# Meet Tigan



## patp (Apr 30, 2007)

He is a rescue from a local sanctuary. He is a year old and, although we were told he was neutered, he seems to have secreted one away when they were doing the op as he definitely has evidence of his masculinity.
We have only had him a couple of days. His sleeping habits leave a lot to be desired. He needs a toilet break at about 3am and then wants company at about 5am 
Hoping this is just a phase!
Poor boy is terrified of traffic. We know he escaped from his foster home and came back with injuries so assume it was a road accident. He has been taught to sit every time a car goes by so it must pre date the, quite recent, accident. Progress down the road is very slow!


----------



## greygit (Apr 15, 2007)

Good of you to take in a rescued dog, we’ve had quite a few over the years and it can be a little difficult to start with but with a little patience I’m sure you will be doubly rewarded for your kindness........and you sleep patterns can go back to normal.:wink2:


----------



## wakk44 (Jun 15, 2006)

I agree it's good of you to take him in.I'm not sure I would have a dog with issues from a rescue centre,although I know many people do successfully.Good luck with the training.


----------



## 747 (Oct 2, 2009)

He looks a nice wee dog and I am sure that he will settle in well. The main thing in his favour is being adopted by an experienced owner. 

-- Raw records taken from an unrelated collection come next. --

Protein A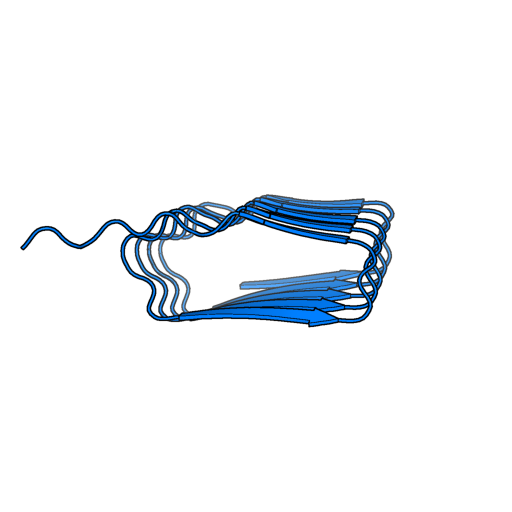F-A0A842YKT6-F1 (afdb_monomer_lite)

Structure (mmCIF, N/CA/C/O backbone):
data_AF-A0A842YKT6-F1
#
_entry.id   AF-A0A842YKT6-F1
#
loop_
_atom_site.group_PDB
_atom_site.id
_atom_site.type_symbol
_atom_site.label_atom_id
_atom_site.label_alt_id
_atom_site.label_comp_id
_atom_site.label_asym_id
_atom_site.label_entity_id
_atom_site.label_seq_id
_atom_site.pdbx_PDB_ins_code
_atom_site.Cartn_x
_atom_site.Cartn_y
_atom_site.Cartn_z
_atom_site.occupancy
_atom_site.B_iso_or_equiv
_atom_site.auth_seq_id
_atom_site.auth_comp_id
_atom_site.auth_asym_id
_atom_site.auth_atom_id
_atom_site.pdbx_PDB_model_num
ATOM 1 N N . MET A 1 1 ? 3.499 -0.353 15.205 1.00 71.50 1 MET A N 1
ATOM 2 C CA . MET A 1 1 ? 4.301 -1.363 14.470 1.00 71.50 1 MET A CA 1
ATOM 3 C C . MET A 1 1 ? 5.115 -0.639 13.419 1.00 71.50 1 MET A C 1
ATOM 5 O O . MET A 1 1 ? 4.536 0.187 12.731 1.00 71.50 1 MET A O 1
ATOM 9 N N . ILE A 1 2 ? 6.410 -0.926 13.306 1.00 77.12 2 ILE A N 1
ATOM 10 C CA . ILE A 1 2 ? 7.259 -0.394 12.235 1.00 77.12 2 ILE A CA 1
ATOM 11 C C . ILE A 1 2 ? 7.872 -1.589 11.508 1.00 77.12 2 ILE A C 1
ATOM 13 O O . ILE A 1 2 ? 8.334 -2.517 12.174 1.00 77.12 2 ILE A O 1
ATOM 17 N N . LEU A 1 3 ? 7.816 -1.589 10.179 1.00 76.94 3 LEU A N 1
ATOM 18 C CA . LEU A 1 3 ? 8.430 -2.606 9.328 1.00 76.94 3 LEU A CA 1
ATOM 19 C C . LEU A 1 3 ? 9.272 -1.914 8.254 1.00 76.94 3 LEU A C 1
ATOM 21 O O . LEU A 1 3 ? 8.837 -0.906 7.706 1.00 76.94 3 LEU A O 1
ATOM 25 N N . TYR A 1 4 ? 10.457 -2.464 8.006 1.00 81.00 4 TYR A N 1
ATOM 26 C CA . TYR A 1 4 ? 11.386 -2.048 6.959 1.00 81.00 4 TYR A CA 1
ATOM 27 C C . TYR A 1 4 ? 11.647 -3.253 6.068 1.00 81.00 4 TYR A C 1
ATOM 29 O O . TYR A 1 4 ? 11.912 -4.337 6.604 1.00 81.00 4 TYR A O 1
ATOM 37 N N . ASP A 1 5 ? 11.584 -3.067 4.758 1.00 76.25 5 ASP A N 1
ATOM 38 C CA . ASP A 1 5 ? 11.994 -4.081 3.798 1.00 76.25 5 ASP A CA 1
ATOM 39 C C . ASP A 1 5 ? 12.570 -3.437 2.547 1.00 76.25 5 ASP A C 1
ATOM 41 O O . ASP A 1 5 ? 11.859 -2.784 1.799 1.00 76.25 5 ASP A O 1
ATOM 45 N N . ASP A 1 6 ? 13.853 -3.671 2.297 1.00 84.00 6 ASP A N 1
ATOM 46 C CA . ASP A 1 6 ? 14.516 -3.079 1.146 1.00 84.00 6 ASP A CA 1
ATOM 47 C C . ASP A 1 6 ? 15.288 -4.148 0.362 1.00 84.00 6 ASP A C 1
ATOM 49 O O . ASP A 1 6 ? 15.805 -5.110 0.942 1.00 84.00 6 ASP A O 1
ATOM 53 N N . TRP A 1 7 ? 15.461 -3.929 -0.945 1.00 85.25 7 TRP A N 1
ATOM 54 C CA . TRP A 1 7 ? 16.293 -4.754 -1.842 1.00 85.25 7 TRP A CA 1
ATOM 55 C C . TRP A 1 7 ? 15.779 -6.179 -2.096 1.00 85.25 7 TRP A C 1
ATOM 57 O O . TRP A 1 7 ? 16.564 -7.126 -2.245 1.00 85.25 7 TRP A O 1
ATOM 67 N N . ASN A 1 8 ? 14.468 -6.361 -2.216 1.00 81.25 8 ASN A N 1
ATOM 68 C CA . ASN A 1 8 ? 13.871 -7.650 -2.540 1.00 81.25 8 ASN A CA 1
ATOM 69 C C . ASN A 1 8 ? 13.347 -7.711 -3.976 1.00 81.25 8 ASN A C 1
ATOM 71 O O . ASN A 1 8 ? 12.848 -6.766 -4.578 1.00 81.25 8 ASN A O 1
ATOM 75 N N . ASN A 1 9 ? 13.357 -8.914 -4.551 1.00 82.44 9 ASN A N 1
ATOM 76 C CA . ASN A 1 9 ? 12.652 -9.126 -5.815 1.00 82.44 9 ASN A CA 1
ATOM 77 C C . ASN A 1 9 ? 11.123 -9.028 -5.638 1.00 82.44 9 ASN A C 1
ATOM 79 O O . ASN A 1 9 ? 10.387 -8.693 -6.566 1.00 82.44 9 ASN A O 1
ATOM 83 N N . SER A 1 10 ? 10.622 -9.360 -4.451 1.00 80.38 10 SER A N 1
ATOM 84 C CA . SER A 1 10 ? 9.213 -9.186 -4.130 1.00 80.38 10 SER A CA 1
ATOM 85 C C . SER A 1 10 ? 8.986 -9.161 -2.627 1.00 80.38 10 SER A C 1
ATOM 87 O O . SER A 1 10 ? 9.375 -10.129 -1.965 1.00 80.38 10 SER A O 1
ATOM 89 N N . MET A 1 11 ? 8.248 -8.170 -2.128 1.00 78.69 11 MET A N 1
ATOM 90 C CA . MET A 1 11 ? 7.710 -8.188 -0.770 1.00 78.69 11 MET A CA 1
ATOM 91 C C . MET A 1 11 ? 6.213 -8.489 -0.772 1.00 78.69 11 MET A C 1
ATOM 93 O O . MET A 1 11 ? 5.422 -7.970 -1.568 1.00 78.69 11 MET A O 1
ATOM 97 N N . LYS A 1 12 ? 5.788 -9.303 0.199 1.00 80.25 12 LYS A N 1
ATOM 98 C CA . LYS A 1 12 ? 4.379 -9.417 0.562 1.00 80.25 12 LYS A CA 1
ATOM 99 C C . LYS A 1 12 ? 4.181 -9.256 2.062 1.00 80.25 12 LYS A C 1
ATOM 101 O O . LYS A 1 12 ? 4.398 -10.197 2.825 1.00 80.25 12 LYS A O 1
ATOM 106 N N . VAL A 1 13 ? 3.617 -8.123 2.461 1.00 72.06 13 VAL A N 1
ATOM 107 C CA . VAL A 1 13 ? 3.159 -7.906 3.836 1.00 72.06 13 VAL A CA 1
ATOM 108 C C . VAL A 1 13 ? 1.697 -8.317 3.938 1.00 72.06 13 VAL A C 1
ATOM 110 O O . VAL A 1 13 ? 0.819 -7.736 3.298 1.00 72.06 13 VAL A O 1
ATOM 113 N N . ASN A 1 14 ? 1.424 -9.332 4.760 1.00 71.25 14 ASN A N 1
ATOM 114 C CA . ASN A 1 14 ? 0.076 -9.601 5.259 1.00 71.25 14 ASN A CA 1
ATOM 115 C C . ASN A 1 14 ? 0.057 -9.207 6.729 1.00 71.25 14 ASN A C 1
ATOM 117 O O . ASN A 1 14 ? 0.506 -9.970 7.585 1.00 71.25 14 ASN A O 1
ATOM 121 N N . ALA A 1 15 ? -0.427 -8.009 7.020 1.00 62.06 15 ALA A N 1
ATOM 122 C CA . ALA A 1 15 ? -0.469 -7.563 8.398 1.00 62.06 15 ALA A CA 1
ATOM 123 C C . ALA A 1 15 ? -1.628 -8.260 9.155 1.00 62.06 15 ALA A C 1
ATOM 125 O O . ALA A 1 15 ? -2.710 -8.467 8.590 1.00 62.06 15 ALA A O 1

We took on a Jack Russell last September who was a bundle of nerves (more like a doggy nervous breakdown). She is doing well now and has settled in with our gang, it just takes a bit of time.


We also have a Whippet who has Colitis, which is kept under control but has the occasional flare up. He needs to be let out at unsociable hours through the night but it is quite rare now. It's amazing how skilled you can be at analysing dog poo with a single glance. :wink2:


----------



## erneboy (Feb 8, 2007)

Good luck with him. All our dogs have been rescued and all have turned out to be great. Just stick with it. He'll be fine, Alan.


----------



## aldra (Jul 2, 2009)

Good for you Heathcliffe

He looks lovely

Just waiting for my grandsons pup to arrive, he is a cross ridgeback from a rescue centre
Although he's very late today

Sandra


----------



## BillCreer (Jan 23, 2010)

I'm sure I have said this before, don't know where don't know when, have you tried him on whale meat.


----------



## greygit (Apr 15, 2007)

BillCreer said:


> I'm sure I have said this before, don't know where don't know when, have you tried him on whale meat.


?:surprise:


----------



## aldra (Jul 2, 2009)

*Meet Winston*

Winston is my grandsons 4month old first cross ridgeback

I baby sit him whilst my grandson is at school


----------



## aldra (Jul 2, 2009)

And another


----------



## Pudsey_Bear (Sep 25, 2008)

BillCreer said:


> I'm sure I have said this before, don't know where don't know when, have you tried him on whale meat.


Altogether now:-

*Whale meat again, don't know where don't know when*

Nice pup OP.


----------



## BillCreer (Jan 23, 2010)

No. Whale meat Tigan.


----------



## patp (Apr 30, 2007)

Thanks for all the nice comments.
He is settling in quite nicely.
I reduced the total amount of food he was getting, down from ad lib feeding, to the right amount for his weight. I also moved his feeding time, firstly to later in the day but then to earlier, and this has helped. This biggest help was to catch him pooping in the right place so that I could reward him. After pacing around the six foot security fenced garden with him for what seemed like hours waiting for the desired behaviour, I decided on another tactic. I picked up his lead, put on my coat and took him out of the security fenced garden into the larger garden. This triggered him to "go" and I was able to reward him. It only took him a couple of nights to cotton on that pooping in the garden meant a lovely treat! He now goes before bedtime and holds on all night 
He is getting used to the traffic and has had a couple of successful trips in the car without being sick. I took him to the local pet shop and he was like a kid in the proverbial candy store! He now thinks trips in the car are ok! Just need to extend them and then introduce the motor home...
I have booked an appointment with a Ttouch practitioner to come and work with him. Would be glad to hear of others experiences of this.


----------



## Pudsey_Bear (Sep 25, 2008)

Wish I was your dog


----------



## Suzysetter (Jun 19, 2011)

t-touch fantastic, excellent results with my irish setter.
Hope it helps you. Very good at calming dog down in stressful situation i.e. vets and
show ring. They do courses, but I just learnt the basic moves on a one to one. Well worth the money
Sue


----------



## 747 (Oct 2, 2009)

I googled Ttouch and switched off when the article said that every other method was outdated. It sounded a bit arrogant to me.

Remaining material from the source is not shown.